While Deputy O'Reilly has been a very robust opponent, I have never found her to behave in any way that is not decent. I acknowledge that.
I was referring to 2015 and not to anything else at all.
I hope that is something we can say about every Member of this House now and into the future. I understand the arithmetic of the House and I do not intend to divide the House on this. I accept the bona fides of what Deputy O'Reilly is endeavouring to do. I have cautioned the House regarding this matter. The record of the House will show that.
I move amendment No. 10:
In page 21, line 13, to delete “the person referred to” and substitute “a person referred to in”.
This is a technical amendment to section 14 of the Bill to replace the words “the person referred to” with “a person referred to in”.
I move amendment No. 10a:
In page 24, line 36, to delete "an audit committee" and substitute "the audit committee".
This amendment is a typographical correction to change the wording from "an audit committee" to "the audit committee".
I move amendment No. 11:
In page 30, line 38, to delete “Board authorised” and substitute “Executive authorised”.
This is a technical correction to Schedule 2 of the Health Act 2004 and provides for the authentication of the seal. The current reference is an employee of the board and this should be to an employee of the HSE.
I move amendment No. 12:
In page 31, line 10, to delete “Any 6” and substitute “Any 7”.
I move amendment No. 13:
In page 31, line 13, to delete “6 members” and substitute “7 members”.
I move amendment No. 14:
In page 31, line 19, to delete “5 ordinary” and substitute “6 ordinary”.
When is it proposed to take Fifth Stage?
I would like to clarify that what has been agreed is that passing the Bill here will mean that one amendment will be made in the Seanad.
Is Deputy Donnelly referring to the Minister's amendment?
Yes, that is correct. We want to pass this Bill now but I want to check that will still allow it to be amended in the Seanad.
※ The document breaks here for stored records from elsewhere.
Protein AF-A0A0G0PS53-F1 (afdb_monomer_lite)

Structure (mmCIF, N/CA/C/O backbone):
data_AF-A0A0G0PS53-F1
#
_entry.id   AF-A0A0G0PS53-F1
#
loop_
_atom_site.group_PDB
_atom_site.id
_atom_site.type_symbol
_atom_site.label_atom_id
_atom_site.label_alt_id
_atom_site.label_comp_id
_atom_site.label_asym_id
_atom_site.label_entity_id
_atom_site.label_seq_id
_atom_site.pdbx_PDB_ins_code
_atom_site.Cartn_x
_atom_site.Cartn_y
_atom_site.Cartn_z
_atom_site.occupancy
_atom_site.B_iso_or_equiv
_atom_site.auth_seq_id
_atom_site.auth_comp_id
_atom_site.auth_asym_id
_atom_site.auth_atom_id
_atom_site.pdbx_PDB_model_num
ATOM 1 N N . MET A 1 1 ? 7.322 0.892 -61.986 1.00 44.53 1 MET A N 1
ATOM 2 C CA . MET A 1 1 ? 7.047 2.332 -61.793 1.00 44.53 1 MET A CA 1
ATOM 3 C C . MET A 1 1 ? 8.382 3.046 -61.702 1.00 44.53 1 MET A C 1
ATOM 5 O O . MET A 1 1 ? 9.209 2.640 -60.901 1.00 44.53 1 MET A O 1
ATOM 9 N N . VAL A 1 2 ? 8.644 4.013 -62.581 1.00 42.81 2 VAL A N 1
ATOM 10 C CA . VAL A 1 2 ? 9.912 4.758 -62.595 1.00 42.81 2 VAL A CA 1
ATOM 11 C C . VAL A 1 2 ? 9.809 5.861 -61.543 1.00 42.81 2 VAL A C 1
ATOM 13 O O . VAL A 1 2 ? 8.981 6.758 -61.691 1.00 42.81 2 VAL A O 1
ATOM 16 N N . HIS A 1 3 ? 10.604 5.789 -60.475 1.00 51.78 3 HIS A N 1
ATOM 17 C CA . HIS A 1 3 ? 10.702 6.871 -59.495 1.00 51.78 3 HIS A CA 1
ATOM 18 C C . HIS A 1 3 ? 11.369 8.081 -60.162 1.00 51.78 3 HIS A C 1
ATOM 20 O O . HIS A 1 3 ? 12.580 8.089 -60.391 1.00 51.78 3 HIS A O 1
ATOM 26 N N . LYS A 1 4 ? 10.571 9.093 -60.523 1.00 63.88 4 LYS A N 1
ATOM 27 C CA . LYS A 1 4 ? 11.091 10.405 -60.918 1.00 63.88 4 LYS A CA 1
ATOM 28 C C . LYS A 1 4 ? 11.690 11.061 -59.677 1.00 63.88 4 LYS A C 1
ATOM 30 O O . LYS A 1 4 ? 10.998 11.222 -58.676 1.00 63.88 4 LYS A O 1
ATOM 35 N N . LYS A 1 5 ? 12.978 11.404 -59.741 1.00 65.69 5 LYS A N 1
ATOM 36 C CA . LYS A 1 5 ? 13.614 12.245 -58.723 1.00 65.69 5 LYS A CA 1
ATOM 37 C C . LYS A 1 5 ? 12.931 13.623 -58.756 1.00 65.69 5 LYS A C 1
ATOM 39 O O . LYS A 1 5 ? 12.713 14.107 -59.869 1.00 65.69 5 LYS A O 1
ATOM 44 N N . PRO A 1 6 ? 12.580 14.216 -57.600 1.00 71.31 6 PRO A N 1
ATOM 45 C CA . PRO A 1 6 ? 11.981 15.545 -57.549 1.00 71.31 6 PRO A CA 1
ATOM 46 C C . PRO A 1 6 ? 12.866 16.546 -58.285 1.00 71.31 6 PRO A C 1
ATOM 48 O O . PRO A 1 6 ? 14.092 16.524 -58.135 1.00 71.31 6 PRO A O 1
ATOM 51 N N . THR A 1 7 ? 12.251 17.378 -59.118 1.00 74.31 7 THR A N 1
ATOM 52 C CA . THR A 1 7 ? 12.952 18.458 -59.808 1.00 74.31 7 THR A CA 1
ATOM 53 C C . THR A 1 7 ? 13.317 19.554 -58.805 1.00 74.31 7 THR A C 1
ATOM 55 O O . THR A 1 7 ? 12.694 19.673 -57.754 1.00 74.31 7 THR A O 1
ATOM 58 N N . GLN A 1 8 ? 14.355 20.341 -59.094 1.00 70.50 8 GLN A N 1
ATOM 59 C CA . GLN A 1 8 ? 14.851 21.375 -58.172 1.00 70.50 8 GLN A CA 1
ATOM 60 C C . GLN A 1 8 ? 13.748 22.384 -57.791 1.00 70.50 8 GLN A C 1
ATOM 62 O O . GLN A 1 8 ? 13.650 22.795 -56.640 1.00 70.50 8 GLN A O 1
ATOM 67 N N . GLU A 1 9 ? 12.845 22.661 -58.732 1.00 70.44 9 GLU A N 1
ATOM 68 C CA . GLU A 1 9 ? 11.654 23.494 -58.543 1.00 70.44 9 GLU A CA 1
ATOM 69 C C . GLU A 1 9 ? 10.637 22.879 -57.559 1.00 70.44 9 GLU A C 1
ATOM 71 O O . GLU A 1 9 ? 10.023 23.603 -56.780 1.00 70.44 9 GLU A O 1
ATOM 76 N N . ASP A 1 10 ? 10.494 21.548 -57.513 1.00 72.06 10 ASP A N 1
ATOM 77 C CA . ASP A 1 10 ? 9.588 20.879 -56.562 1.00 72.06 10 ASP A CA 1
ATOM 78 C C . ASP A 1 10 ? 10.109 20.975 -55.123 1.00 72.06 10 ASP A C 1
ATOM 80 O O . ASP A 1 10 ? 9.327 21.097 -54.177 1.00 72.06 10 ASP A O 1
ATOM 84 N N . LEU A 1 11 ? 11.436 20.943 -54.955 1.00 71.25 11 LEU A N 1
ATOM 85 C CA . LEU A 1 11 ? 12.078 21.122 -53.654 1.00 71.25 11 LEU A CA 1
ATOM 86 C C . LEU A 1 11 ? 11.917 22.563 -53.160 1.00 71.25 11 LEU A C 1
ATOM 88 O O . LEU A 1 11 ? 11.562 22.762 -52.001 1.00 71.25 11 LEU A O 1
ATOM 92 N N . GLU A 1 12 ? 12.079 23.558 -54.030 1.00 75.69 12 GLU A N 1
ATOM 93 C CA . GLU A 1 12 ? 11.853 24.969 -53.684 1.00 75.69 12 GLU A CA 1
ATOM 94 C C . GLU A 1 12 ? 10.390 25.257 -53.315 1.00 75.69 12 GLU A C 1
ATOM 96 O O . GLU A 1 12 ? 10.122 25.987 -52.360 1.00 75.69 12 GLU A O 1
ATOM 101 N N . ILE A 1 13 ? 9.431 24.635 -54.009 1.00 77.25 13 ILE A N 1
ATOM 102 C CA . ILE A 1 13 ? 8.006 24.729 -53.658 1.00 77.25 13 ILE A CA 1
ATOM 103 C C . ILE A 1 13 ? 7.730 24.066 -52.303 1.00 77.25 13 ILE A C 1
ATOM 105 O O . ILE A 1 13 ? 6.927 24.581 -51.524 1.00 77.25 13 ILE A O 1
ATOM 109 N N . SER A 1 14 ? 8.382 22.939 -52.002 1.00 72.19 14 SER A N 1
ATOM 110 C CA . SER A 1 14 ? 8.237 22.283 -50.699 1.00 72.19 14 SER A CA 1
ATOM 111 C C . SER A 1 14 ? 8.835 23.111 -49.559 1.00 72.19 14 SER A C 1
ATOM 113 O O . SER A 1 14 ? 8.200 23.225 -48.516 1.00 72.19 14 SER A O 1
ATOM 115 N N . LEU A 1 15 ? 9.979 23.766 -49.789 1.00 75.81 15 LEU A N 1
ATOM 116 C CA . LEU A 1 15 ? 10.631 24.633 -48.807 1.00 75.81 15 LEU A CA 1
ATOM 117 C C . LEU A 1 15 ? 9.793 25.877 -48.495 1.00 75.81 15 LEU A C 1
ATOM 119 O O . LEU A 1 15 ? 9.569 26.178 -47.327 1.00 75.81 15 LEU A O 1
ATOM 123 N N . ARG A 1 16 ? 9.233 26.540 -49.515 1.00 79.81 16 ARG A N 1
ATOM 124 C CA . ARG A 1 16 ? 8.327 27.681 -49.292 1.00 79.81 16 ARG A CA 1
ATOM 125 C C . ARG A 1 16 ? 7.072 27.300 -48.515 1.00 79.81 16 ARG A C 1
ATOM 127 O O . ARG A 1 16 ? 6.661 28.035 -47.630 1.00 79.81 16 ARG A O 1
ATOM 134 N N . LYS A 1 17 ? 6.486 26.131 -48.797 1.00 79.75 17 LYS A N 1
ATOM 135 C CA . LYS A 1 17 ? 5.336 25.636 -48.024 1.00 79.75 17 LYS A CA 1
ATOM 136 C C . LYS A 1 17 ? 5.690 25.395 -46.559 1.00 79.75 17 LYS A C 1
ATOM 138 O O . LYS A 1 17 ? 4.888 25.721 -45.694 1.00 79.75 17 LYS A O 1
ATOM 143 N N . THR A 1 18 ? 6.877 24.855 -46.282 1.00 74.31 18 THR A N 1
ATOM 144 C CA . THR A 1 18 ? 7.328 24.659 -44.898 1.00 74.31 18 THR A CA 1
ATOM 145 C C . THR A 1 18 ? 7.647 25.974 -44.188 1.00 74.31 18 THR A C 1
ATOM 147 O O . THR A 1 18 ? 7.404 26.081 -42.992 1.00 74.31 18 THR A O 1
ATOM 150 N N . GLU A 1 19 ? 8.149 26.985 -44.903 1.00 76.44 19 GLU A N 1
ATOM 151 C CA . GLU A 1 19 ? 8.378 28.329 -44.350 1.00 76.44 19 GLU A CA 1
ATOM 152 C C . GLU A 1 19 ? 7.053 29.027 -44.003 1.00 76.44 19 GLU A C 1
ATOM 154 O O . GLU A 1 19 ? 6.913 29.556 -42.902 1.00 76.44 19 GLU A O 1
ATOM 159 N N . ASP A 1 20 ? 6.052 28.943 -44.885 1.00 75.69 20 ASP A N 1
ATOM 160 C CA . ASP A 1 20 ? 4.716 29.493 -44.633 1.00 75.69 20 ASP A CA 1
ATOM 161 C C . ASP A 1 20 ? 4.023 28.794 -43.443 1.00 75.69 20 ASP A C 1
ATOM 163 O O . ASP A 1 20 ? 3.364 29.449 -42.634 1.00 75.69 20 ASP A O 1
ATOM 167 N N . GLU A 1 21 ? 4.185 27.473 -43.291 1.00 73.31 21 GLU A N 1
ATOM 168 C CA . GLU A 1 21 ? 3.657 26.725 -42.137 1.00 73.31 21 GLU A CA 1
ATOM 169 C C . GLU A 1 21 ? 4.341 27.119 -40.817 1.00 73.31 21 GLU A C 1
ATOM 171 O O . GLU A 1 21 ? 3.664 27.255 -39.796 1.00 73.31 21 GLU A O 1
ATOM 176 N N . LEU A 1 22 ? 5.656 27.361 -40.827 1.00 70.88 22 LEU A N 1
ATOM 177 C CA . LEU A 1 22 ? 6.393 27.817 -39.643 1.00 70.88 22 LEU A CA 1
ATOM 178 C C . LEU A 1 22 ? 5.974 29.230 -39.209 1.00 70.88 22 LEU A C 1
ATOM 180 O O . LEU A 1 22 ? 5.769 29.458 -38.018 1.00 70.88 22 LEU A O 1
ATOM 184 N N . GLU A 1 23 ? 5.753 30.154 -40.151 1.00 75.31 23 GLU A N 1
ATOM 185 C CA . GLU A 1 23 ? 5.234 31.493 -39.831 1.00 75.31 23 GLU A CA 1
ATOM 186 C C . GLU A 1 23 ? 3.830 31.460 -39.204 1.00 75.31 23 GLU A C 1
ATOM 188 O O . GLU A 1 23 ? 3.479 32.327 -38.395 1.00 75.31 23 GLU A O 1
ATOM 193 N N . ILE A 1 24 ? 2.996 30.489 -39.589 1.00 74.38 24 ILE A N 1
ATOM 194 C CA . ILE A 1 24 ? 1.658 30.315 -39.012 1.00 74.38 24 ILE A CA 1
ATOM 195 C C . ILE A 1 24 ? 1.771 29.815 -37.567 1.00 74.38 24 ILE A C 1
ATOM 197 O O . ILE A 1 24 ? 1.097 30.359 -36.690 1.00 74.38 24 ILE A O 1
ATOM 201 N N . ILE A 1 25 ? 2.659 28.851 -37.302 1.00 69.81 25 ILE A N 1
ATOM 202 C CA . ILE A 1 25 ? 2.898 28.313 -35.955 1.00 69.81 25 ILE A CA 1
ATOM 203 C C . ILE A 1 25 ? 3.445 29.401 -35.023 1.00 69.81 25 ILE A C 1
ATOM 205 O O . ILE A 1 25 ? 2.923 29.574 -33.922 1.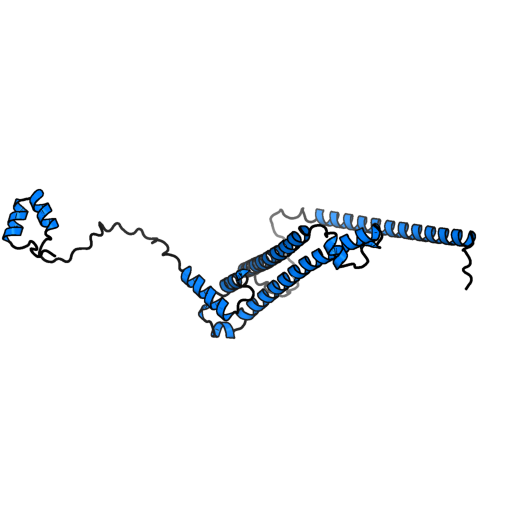00 69.81 25 ILE A O 1
ATOM 209 N N . GLU A 1 26 ? 4.416 30.206 -35.468 1.00 70.25 26 GLU A N 1
ATOM 210 C CA . GLU A 1 26 ? 4.957 31.308 -34.656 1.00 70.25 26 GLU A CA 1
ATOM 211 C C . GLU A 1 26 ? 3.892 32.369 -34.320 1.00 70.25 26 GLU A C 1
ATOM 213 O O . GLU A 1 26 ? 3.857 32.901 -33.205 1.00 70.25 26 GLU A O 1
ATOM 218 N N . LYS A 1 27 ? 2.966 32.656 -35.247 1.00 67.38 27 LYS A N 1
ATOM 219 C CA . LYS A 1 27 ? 1.840 33.575 -34.994 1.00 67.38 27 LYS A CA 1
ATOM 220 C C . LYS A 1 27 ? 0.811 32.996 -34.018 1.00 67.38 27 LYS A C 1
ATOM 222 O O . LYS A 1 27 ? 0.234 33.757 -33.236 1.00 67.38 27 LYS A O 1
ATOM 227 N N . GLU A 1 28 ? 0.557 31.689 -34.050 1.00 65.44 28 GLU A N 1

That is correct. The Bill will pass the Dáil in the normal way. The Bill will then will have to go back to the Seanad anyway because it has been amended here. There will then be an opportunity for me to amend the amendments in the Seanad and I will do that along the lines we discussed in regard to the composition of the board. I believe the Bill will then return to the Dáil for approval of those final amendments.
I can confirm that is correct.
The Bill, which is considered to be a Dáil Bill under Article 20.2.2° of the Constitution, will be sent to the Seanad.